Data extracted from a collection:
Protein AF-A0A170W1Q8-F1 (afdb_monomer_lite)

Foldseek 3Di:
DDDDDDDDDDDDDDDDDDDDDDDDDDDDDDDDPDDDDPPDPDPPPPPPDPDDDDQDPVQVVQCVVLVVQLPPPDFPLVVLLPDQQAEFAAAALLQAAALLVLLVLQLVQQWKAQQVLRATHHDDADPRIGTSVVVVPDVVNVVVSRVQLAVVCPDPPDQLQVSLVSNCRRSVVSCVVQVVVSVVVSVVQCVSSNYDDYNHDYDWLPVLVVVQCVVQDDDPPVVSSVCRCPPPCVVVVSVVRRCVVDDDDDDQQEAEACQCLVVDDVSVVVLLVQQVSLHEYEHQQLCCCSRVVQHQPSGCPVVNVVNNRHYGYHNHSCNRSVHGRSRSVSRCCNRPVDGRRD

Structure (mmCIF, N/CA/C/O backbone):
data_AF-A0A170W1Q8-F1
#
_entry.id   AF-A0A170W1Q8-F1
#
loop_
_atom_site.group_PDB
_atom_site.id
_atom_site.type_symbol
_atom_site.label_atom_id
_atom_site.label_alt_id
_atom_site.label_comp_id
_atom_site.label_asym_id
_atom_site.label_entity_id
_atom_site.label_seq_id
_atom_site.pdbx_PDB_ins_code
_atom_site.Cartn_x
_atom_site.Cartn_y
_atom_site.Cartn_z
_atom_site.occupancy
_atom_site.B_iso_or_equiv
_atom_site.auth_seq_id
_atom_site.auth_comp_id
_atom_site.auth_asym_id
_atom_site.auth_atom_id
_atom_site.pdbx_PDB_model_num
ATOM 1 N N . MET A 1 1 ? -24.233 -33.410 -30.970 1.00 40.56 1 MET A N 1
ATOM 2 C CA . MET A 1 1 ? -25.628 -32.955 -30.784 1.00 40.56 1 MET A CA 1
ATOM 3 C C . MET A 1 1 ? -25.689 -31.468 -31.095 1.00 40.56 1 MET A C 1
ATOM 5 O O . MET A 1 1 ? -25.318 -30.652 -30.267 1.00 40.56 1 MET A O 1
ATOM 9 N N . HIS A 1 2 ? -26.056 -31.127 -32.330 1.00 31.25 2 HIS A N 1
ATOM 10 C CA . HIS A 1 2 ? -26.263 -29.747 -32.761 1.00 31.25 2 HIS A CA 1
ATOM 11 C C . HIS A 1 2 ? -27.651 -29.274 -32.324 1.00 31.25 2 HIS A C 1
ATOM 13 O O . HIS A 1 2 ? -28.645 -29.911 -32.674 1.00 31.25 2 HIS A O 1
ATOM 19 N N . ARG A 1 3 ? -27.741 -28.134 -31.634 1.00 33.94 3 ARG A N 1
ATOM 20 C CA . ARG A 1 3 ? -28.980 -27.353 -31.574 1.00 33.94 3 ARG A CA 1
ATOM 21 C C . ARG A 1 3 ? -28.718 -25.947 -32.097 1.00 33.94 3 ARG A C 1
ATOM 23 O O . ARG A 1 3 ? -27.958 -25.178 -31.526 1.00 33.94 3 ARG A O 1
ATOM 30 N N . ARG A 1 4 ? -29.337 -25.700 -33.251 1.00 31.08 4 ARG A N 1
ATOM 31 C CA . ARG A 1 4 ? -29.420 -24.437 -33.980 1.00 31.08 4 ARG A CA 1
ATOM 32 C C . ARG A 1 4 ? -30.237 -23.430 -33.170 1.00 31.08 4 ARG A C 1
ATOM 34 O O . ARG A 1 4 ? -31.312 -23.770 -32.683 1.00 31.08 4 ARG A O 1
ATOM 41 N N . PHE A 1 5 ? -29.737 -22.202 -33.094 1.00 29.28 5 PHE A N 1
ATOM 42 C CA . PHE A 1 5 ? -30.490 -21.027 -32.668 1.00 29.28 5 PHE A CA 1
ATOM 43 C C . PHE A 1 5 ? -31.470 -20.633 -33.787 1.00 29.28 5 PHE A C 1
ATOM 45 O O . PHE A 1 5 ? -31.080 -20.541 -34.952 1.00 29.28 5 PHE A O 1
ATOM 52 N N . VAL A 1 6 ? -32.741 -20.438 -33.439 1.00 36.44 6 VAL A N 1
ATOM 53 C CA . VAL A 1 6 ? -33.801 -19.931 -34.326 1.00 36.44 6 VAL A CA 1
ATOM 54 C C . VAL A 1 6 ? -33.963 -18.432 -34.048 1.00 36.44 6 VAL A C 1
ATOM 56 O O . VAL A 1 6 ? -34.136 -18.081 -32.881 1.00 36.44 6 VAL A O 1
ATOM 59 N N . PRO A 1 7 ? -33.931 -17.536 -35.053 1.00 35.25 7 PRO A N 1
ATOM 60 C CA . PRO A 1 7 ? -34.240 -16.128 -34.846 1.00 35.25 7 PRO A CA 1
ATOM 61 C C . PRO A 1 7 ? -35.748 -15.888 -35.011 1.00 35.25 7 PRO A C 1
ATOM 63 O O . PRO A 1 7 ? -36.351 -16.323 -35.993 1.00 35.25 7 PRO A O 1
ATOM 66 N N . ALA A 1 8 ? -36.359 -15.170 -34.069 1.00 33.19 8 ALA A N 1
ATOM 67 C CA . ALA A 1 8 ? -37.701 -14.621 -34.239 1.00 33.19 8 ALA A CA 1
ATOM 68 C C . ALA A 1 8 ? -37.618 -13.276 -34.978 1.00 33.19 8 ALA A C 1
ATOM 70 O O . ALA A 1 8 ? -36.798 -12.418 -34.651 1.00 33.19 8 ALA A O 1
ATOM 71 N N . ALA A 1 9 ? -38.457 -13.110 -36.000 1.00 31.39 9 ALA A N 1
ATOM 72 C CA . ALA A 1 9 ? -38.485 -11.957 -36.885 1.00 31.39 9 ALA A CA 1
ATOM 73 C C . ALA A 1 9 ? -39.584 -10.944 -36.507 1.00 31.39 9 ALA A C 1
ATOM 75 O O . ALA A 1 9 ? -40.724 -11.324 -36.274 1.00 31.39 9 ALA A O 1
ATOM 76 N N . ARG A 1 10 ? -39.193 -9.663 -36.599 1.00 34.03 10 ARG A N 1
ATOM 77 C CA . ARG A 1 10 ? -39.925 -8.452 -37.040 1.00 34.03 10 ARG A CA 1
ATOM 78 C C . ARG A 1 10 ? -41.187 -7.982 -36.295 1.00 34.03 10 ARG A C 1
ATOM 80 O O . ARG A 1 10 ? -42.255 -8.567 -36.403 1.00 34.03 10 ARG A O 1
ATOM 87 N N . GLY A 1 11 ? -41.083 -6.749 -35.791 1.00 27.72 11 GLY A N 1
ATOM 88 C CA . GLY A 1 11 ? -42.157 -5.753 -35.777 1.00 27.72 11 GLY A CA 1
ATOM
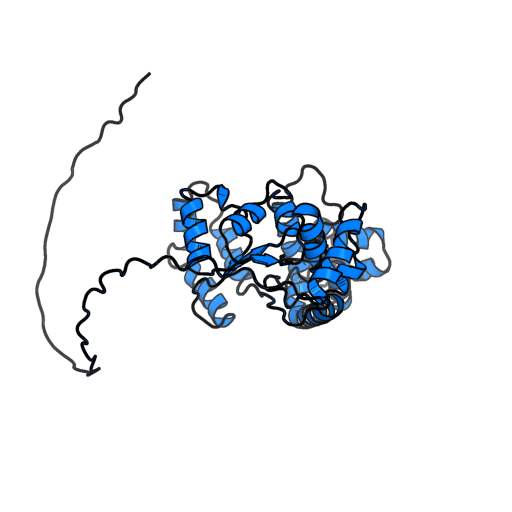 89 C C . GLY A 1 11 ? -41.634 -4.428 -36.346 1.00 27.72 11 GLY A C 1
ATOM 90 O O . GLY A 1 11 ? -40.651 -3.885 -35.853 1.00 27.72 11 GLY A O 1
ATOM 91 N N . THR A 1 12 ? -42.236 -3.966 -37.439 1.00 33.22 12 THR A N 1
ATOM 92 C CA . THR A 1 12 ? -41.978 -2.698 -38.148 1.00 33.22 12 THR A CA 1
ATOM 93 C C . THR A 1 12 ? -42.889 -1.571 -37.650 1.00 33.22 12 THR A C 1
ATOM 95 O O . THR A 1 12 ? -43.910 -1.858 -37.031 1.00 33.22 12 THR A O 1
ATOM 98 N N . THR A 1 13 ? -42.589 -0.337 -38.096 1.00 30.53 13 THR A N 1
ATOM 99 C CA . THR A 1 13 ? -43.367 0.933 -38.038 1.00 30.53 13 THR A CA 1
ATOM 100 C C . THR A 1 13 ? -43.011 1.838 -36.842 1.00 30.53 13 THR A C 1
ATOM 102 O O . THR A 1 13 ? -42.832 1.342 -35.743 1.00 30.53 13 THR A O 1
ATOM 105 N N . ASN A 1 14 ? -42.822 3.159 -36.944 1.00 29.27 14 ASN A N 1
ATOM 106 C CA . ASN A 1 14 ? -43.073 4.134 -38.007 1.00 29.27 14 ASN A CA 1
ATOM 107 C C . ASN A 1 14 ? -42.088 5.313 -37.908 1.00 29.27 14 ASN A C 1
ATOM 109 O O . ASN A 1 14 ? -41.684 5.712 -36.819 1.00 29.27 14 ASN A O 1
ATOM 113 N N . ALA A 1 15 ? -41.763 5.891 -39.064 1.00 34.31 15 ALA A N 1
ATOM 114 C CA . ALA A 1 15 ? -41.103 7.184 -39.196 1.00 34.31 15 ALA A CA 1
ATOM 115 C C . ALA A 1 15 ? -42.116 8.316 -38.964 1.00 34.31 15 ALA A C 1
ATOM 117 O O . ALA A 1 15 ? -43.240 8.213 -39.449 1.00 34.31 15 ALA A O 1
ATOM 118 N N . LEU A 1 16 ? -41.702 9.405 -38.310 1.00 29.91 16 LEU A N 1
ATOM 119 C CA . LEU A 1 16 ? -42.275 10.741 -38.500 1.00 29.91 16 LEU A CA 1
ATOM 120 C C . LEU A 1 16 ? -41.306 11.816 -37.977 1.00 29.91 16 LEU A C 1
ATOM 122 O O . LEU A 1 16 ? -40.802 11.764 -36.860 1.00 29.91 16 LEU A O 1
ATOM 126 N N . SER A 1 17 ? -41.054 12.805 -38.821 1.00 28.86 17 SER A N 1
ATOM 127 C CA . SER A 1 17 ? -40.488 14.128 -38.531 1.00 28.86 17 SER A CA 1
ATOM 128 C C . SER A 1 17 ? -41.166 15.102 -39.503 1.00 28.86 17 SER A C 1
ATOM 130 O O . SER A 1 17 ? -41.616 14.642 -40.556 1.00 28.86 17 SER A O 1
ATOM 132 N N . PRO A 1 18 ? -41.105 16.432 -39.315 1.00 46.50 18 PRO A N 1
ATOM 133 C CA . PRO A 1 18 ? -41.198 17.261 -38.107 1.00 46.50 18 PRO A CA 1
ATOM 134 C C . PRO A 1 18 ? -42.393 18.255 -38.244 1.00 46.50 18 PRO A C 1
ATOM 136 O O . PRO A 1 18 ? -43.274 18.035 -39.077 1.00 46.50 18 PRO A O 1
ATOM 139 N N . PRO A 1 19 ? -42.445 19.370 -37.484 1.00 38.44 19 PRO A N 1
ATOM 140 C CA . PRO A 1 19 ? -42.228 20.625 -38.208 1.00 38.44 19 PRO A CA 1
ATOM 141 C C . PRO A 1 19 ? -41.373 21.673 -37.476 1.00 38.44 19 PRO A C 1
ATOM 143 O O . PRO A 1 19 ? -41.179 21.679 -36.265 1.00 38.44 19 PRO A O 1
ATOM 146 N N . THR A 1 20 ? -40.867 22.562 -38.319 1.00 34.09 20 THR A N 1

Aim of the task: Your answer should consist solely of the lines above from the line with "ATOM 126 N N" to the line with "ATOM 132 N N", both included, reproduced exactly.

Reply:
ATOM 126 N N . SER A 1 17 ? -41.054 12.805 -38.821 1.00 28.86 17 SER A N 1
ATOM 127 C CA . SER A 1 17 ? -40.488 14.128 -38.531 1.00 28.86 17 SER A CA 1
ATOM 128 C C . SER A 1 17 ? -41.166 15.102 -39.503 1.00 28.86 17 SER A C 1
ATOM 130 O O . SER A 1 17 ? -41.616 14.642 -40.556 1.00 28.86 17 SER A O 1
ATOM 132 N N . PRO A 1 18 ? -41.105 16.432 -39.315 1.00 46.50 18 PRO A N 1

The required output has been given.